Dataset items:
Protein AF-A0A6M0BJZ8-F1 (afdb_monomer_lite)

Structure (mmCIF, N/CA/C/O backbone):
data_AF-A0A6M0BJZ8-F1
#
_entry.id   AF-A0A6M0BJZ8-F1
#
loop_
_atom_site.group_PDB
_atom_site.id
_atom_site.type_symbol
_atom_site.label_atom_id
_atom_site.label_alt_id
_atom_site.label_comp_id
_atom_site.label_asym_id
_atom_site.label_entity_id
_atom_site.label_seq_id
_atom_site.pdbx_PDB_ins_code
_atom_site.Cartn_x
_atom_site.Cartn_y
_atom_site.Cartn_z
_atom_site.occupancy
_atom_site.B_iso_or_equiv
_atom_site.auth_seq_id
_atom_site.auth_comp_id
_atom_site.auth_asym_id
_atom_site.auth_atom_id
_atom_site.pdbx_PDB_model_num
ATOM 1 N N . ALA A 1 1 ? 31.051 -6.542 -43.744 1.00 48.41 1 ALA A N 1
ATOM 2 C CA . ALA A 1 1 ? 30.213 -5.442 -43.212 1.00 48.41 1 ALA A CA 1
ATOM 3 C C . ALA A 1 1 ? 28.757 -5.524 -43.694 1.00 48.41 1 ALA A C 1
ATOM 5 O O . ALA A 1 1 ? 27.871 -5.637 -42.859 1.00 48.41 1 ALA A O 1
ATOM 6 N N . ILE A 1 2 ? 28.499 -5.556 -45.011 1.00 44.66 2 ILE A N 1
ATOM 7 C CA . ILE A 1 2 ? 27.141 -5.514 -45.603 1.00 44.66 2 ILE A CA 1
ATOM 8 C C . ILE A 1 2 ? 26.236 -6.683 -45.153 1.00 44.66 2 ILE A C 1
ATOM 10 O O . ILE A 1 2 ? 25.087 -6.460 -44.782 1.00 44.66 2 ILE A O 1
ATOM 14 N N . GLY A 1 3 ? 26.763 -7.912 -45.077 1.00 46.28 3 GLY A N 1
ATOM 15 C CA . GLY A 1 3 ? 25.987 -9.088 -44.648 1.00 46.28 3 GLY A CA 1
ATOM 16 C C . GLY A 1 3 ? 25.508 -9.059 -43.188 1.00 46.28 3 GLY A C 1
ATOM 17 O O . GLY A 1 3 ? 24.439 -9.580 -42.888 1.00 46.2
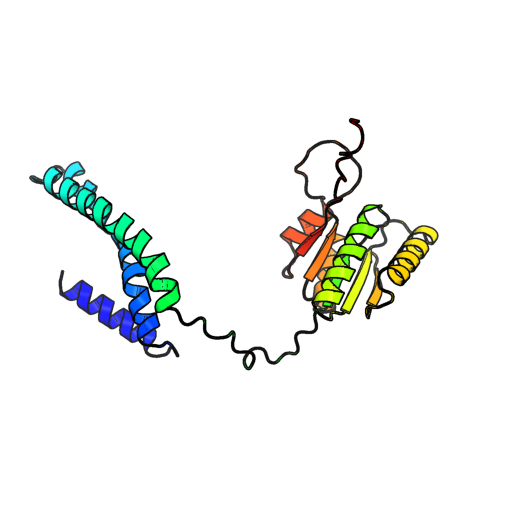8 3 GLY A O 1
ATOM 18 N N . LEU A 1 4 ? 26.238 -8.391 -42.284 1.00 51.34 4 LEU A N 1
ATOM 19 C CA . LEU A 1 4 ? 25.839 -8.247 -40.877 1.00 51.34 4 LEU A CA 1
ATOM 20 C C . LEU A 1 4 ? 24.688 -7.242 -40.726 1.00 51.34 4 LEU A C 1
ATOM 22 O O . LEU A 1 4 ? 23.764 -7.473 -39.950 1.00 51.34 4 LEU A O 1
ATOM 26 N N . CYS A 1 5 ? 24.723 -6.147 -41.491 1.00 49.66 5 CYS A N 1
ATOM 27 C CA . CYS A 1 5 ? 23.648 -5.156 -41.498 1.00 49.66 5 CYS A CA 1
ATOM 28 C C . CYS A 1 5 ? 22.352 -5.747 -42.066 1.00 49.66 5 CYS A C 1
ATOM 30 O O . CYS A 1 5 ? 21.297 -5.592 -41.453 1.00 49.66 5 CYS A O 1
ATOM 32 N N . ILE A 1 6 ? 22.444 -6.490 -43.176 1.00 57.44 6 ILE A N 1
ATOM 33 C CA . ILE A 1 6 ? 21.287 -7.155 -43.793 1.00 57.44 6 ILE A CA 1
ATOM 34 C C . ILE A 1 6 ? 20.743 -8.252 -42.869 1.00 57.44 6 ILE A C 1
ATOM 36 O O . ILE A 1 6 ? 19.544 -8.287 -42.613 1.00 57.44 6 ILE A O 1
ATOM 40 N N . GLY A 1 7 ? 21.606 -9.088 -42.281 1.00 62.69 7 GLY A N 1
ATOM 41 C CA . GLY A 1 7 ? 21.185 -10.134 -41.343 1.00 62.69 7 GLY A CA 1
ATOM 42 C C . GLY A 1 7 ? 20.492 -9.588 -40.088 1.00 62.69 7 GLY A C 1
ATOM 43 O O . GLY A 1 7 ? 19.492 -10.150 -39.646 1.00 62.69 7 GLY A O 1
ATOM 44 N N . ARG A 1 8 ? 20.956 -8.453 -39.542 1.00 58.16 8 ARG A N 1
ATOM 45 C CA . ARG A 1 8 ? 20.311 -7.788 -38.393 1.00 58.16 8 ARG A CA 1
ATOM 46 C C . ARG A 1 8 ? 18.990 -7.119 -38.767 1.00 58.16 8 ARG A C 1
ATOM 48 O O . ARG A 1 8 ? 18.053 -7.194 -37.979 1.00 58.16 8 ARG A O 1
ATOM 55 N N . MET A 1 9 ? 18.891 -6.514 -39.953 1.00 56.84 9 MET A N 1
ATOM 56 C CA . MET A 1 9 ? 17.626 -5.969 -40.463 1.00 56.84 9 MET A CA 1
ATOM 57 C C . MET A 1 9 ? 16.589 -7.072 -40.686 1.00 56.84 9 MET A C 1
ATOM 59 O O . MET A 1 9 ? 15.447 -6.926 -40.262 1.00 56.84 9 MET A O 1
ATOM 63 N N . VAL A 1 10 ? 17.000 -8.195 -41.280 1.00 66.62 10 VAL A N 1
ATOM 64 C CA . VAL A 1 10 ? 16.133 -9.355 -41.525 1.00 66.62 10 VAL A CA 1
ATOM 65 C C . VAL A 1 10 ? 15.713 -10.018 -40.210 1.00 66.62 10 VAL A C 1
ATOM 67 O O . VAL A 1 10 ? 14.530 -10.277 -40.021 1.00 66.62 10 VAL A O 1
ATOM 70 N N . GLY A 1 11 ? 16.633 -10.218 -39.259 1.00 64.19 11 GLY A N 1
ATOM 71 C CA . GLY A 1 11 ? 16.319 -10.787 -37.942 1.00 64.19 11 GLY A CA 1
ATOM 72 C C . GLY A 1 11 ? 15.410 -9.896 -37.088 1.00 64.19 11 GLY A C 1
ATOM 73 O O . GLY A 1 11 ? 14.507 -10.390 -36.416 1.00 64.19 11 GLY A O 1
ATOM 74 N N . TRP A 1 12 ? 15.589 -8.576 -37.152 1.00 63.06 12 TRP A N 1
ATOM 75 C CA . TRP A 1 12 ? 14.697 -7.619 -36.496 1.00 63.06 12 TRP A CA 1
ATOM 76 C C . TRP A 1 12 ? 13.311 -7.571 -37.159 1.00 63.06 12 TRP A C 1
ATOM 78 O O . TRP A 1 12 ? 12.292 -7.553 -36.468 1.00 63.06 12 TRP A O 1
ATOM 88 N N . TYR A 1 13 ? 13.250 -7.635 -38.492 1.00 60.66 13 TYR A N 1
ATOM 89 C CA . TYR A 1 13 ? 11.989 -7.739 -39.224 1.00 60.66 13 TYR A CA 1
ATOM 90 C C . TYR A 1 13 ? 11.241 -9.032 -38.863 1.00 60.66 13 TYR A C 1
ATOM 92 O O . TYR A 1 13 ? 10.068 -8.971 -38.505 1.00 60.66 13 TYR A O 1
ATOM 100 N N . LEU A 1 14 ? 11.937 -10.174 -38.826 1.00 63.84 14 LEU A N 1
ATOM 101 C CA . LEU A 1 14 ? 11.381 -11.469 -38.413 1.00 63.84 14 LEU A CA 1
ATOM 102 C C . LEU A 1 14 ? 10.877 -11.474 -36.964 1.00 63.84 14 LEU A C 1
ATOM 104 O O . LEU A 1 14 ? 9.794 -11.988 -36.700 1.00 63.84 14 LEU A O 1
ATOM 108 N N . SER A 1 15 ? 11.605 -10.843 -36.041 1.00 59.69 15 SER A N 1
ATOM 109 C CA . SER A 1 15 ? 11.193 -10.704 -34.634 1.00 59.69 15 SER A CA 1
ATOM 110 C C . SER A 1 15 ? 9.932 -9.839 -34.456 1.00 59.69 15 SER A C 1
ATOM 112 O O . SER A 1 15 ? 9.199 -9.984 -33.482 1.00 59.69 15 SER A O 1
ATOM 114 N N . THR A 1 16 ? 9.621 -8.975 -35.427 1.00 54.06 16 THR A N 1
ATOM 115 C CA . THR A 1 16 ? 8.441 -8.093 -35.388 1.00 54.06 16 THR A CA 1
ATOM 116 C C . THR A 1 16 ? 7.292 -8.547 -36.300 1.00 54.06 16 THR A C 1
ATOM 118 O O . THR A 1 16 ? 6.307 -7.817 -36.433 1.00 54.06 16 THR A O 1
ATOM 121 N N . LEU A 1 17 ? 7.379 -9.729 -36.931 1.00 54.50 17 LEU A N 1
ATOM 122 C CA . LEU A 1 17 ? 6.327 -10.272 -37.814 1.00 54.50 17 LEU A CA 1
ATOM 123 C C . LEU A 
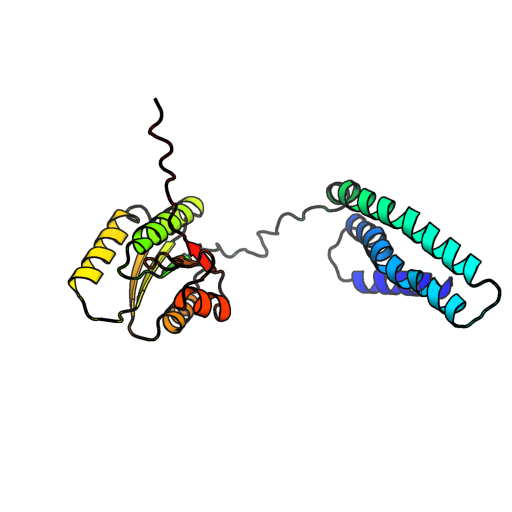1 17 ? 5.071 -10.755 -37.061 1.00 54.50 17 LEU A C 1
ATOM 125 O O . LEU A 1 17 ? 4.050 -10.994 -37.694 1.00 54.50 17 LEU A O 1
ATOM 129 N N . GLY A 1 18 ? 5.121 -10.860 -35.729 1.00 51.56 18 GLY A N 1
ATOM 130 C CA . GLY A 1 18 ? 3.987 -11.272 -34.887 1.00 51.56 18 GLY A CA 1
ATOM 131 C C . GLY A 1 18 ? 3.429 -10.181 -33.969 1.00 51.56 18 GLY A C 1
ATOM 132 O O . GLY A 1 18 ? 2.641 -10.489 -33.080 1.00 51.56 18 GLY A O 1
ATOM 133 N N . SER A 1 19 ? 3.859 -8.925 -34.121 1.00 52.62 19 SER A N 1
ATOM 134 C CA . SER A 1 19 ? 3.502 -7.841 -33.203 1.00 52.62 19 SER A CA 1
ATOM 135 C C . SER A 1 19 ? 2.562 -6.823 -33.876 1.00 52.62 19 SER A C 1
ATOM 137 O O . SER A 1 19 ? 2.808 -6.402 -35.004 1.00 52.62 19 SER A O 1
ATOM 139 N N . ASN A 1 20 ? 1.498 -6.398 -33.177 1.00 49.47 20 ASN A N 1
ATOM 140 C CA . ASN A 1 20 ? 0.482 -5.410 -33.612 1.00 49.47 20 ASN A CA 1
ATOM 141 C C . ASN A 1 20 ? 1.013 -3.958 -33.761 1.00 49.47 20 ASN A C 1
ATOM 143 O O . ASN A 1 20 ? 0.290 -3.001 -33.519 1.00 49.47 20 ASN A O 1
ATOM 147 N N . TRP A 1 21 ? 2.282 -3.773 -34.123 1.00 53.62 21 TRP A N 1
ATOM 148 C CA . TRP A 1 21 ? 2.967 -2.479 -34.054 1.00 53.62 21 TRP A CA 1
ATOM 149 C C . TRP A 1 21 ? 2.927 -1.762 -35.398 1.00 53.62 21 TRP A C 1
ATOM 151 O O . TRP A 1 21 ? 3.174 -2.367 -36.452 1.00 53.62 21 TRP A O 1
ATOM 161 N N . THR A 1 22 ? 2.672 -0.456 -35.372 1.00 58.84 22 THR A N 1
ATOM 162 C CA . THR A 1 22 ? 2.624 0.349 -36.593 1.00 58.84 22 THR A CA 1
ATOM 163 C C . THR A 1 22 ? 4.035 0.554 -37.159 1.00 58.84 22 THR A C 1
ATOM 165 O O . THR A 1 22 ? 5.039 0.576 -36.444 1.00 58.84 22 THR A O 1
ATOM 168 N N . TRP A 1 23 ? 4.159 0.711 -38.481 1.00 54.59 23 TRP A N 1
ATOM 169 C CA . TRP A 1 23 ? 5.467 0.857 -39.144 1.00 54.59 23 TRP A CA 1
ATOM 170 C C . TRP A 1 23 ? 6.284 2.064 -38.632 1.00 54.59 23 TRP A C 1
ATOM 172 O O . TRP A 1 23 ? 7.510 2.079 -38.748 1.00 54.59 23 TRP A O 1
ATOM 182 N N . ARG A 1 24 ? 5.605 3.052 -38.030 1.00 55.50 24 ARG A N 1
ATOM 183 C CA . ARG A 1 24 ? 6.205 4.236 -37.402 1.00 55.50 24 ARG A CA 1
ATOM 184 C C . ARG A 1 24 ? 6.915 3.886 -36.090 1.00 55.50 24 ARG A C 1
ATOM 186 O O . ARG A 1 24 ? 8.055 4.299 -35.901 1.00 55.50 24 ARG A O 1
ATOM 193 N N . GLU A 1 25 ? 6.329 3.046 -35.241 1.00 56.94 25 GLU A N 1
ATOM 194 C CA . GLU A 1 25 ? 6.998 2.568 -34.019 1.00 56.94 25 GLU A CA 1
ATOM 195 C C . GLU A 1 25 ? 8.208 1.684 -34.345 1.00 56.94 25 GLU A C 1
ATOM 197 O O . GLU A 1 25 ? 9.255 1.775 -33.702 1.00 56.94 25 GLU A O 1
--
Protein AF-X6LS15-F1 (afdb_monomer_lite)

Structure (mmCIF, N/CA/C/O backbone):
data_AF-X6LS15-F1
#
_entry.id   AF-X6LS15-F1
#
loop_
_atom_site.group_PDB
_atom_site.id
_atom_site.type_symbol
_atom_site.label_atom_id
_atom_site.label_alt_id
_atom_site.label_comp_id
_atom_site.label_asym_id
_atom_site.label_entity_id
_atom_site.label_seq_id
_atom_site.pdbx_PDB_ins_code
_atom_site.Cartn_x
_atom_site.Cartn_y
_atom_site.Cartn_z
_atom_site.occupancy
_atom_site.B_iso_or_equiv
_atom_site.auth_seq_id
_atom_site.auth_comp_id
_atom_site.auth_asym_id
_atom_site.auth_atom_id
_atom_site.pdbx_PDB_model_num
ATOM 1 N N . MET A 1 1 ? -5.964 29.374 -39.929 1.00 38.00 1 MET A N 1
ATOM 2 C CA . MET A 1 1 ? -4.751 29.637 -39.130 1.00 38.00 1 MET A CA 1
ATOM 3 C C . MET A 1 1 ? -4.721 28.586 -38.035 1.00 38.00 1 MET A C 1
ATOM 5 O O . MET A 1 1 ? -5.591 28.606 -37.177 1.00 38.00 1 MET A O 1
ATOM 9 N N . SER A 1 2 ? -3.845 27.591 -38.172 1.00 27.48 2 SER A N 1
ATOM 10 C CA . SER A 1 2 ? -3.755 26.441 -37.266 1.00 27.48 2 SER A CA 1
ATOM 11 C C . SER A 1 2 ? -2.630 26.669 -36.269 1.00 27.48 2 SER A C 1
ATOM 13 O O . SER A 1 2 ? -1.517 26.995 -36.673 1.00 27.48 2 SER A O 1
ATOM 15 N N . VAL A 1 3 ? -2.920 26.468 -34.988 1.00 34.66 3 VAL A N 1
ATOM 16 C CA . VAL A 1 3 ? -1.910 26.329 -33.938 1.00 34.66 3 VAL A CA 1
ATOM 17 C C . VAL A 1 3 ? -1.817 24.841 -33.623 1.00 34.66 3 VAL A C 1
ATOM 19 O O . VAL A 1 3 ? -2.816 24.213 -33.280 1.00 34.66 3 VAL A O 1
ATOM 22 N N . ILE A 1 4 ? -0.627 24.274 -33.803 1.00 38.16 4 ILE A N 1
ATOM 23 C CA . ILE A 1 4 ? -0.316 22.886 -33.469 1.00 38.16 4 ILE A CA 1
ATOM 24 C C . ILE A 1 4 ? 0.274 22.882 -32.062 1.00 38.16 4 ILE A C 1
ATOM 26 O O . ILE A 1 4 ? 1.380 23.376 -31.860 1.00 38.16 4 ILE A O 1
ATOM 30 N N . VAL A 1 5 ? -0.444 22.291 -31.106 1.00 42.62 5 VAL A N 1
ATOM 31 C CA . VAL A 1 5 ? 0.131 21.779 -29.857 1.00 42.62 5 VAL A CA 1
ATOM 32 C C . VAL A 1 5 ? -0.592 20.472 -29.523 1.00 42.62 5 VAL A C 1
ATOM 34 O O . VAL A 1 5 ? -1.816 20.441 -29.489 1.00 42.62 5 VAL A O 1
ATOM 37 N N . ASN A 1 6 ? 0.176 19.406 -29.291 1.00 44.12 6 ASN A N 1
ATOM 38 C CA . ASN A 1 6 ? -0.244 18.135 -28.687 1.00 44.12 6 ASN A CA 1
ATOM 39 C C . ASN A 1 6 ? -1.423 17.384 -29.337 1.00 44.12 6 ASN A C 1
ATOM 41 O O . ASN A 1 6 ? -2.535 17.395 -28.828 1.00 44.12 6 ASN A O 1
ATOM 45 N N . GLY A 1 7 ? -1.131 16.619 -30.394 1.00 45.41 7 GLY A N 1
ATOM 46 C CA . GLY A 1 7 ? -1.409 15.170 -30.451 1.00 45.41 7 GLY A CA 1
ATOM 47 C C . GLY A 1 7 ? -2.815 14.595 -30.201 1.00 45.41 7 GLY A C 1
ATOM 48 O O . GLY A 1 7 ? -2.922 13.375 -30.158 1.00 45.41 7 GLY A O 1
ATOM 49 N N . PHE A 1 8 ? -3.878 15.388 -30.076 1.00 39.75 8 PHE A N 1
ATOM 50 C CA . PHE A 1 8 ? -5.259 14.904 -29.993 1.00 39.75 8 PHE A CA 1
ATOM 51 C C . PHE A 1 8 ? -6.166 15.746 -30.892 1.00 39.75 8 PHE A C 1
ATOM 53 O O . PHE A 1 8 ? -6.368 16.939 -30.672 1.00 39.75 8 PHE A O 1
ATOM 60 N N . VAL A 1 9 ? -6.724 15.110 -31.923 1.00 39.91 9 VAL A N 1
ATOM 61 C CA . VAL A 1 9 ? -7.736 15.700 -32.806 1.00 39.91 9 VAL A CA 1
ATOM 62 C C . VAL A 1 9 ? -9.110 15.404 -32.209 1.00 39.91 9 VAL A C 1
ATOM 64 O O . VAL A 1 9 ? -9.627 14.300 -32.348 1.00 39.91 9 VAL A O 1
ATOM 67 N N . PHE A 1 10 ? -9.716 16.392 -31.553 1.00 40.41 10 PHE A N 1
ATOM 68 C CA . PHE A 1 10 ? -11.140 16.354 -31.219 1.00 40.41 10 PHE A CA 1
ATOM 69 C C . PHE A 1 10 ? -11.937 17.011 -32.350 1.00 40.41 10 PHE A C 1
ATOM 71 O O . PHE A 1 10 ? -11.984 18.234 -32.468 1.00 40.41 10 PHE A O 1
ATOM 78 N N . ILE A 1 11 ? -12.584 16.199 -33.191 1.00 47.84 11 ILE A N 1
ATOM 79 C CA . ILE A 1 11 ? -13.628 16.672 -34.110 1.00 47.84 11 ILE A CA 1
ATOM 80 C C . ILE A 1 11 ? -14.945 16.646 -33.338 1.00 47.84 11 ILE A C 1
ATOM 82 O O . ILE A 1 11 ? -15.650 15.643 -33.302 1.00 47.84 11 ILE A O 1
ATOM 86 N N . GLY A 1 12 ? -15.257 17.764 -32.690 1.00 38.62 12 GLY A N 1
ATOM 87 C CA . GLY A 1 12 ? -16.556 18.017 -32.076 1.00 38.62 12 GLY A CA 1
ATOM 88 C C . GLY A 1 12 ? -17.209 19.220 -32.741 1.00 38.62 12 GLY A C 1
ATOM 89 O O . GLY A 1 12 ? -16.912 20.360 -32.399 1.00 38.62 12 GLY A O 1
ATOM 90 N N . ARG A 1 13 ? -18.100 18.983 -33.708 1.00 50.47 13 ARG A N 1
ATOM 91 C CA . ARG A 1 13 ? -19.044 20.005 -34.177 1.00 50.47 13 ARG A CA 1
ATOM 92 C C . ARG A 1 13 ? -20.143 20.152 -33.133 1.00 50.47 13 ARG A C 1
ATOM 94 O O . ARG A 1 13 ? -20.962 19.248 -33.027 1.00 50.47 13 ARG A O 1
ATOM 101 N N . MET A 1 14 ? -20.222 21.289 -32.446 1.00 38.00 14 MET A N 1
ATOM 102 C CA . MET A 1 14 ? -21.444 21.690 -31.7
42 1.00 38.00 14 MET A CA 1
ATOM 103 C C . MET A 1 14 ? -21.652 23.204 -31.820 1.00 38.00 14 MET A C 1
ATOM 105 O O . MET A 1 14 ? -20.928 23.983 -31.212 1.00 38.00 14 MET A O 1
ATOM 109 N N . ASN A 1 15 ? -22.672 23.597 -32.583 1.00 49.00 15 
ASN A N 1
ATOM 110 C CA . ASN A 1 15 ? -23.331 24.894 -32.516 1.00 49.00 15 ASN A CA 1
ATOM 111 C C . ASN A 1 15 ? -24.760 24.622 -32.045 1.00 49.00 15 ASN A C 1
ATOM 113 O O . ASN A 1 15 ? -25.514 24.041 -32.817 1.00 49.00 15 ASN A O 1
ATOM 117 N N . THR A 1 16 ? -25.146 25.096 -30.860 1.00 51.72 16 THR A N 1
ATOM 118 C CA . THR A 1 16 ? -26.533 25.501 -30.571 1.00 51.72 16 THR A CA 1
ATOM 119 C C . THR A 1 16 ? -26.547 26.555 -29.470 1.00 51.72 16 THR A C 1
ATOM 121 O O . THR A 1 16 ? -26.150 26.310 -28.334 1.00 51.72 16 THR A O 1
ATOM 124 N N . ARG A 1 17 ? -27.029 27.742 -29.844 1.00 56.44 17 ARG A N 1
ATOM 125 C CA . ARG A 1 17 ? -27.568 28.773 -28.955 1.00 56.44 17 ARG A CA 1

» **What is expected**
Above are the lines; repeat exactly the ones from the line containing "ATOM 2 C CA . ALA" down to the line containing "ATOM 14 N N", both inclusive.

» **Exercise result**
ATOM 2 C CA . ALA A 1 1 ? 30.213 -5.442 -43.212 1.00 48.41 1 ALA A CA 1
ATOM 3 C C . ALA A 1 1 ? 28.757 -5.524 -43.694 1.00 48.41 1 ALA A C 1
ATOM 5 O O . ALA A 1 1 ? 27.871 -5.637 -42.859 1.00 48.41 1 ALA A O 1
ATOM 6 N N . ILE A 1 2 ? 28.499 -5.556 -45.011 1.00 44.66 2 ILE A N 1
ATOM 7 C CA . ILE A 1 2 ? 27.141 -5.514 -45.603 1.00 44.66 2 ILE A CA 1
ATOM 8 C C . ILE A 1 2 ? 26.236 -6.683 -45.153 1.00 44.66 2 ILE A C 1
ATOM 10 O O . ILE A 1 2 ? 25.087 -6.460 -44.782 1.00 44.66 2 ILE A O 1
ATOM 14 N N . GLY A 1 3 ? 26.763 -7.912 -45.077 1.00 46.28 3 GLY A N 1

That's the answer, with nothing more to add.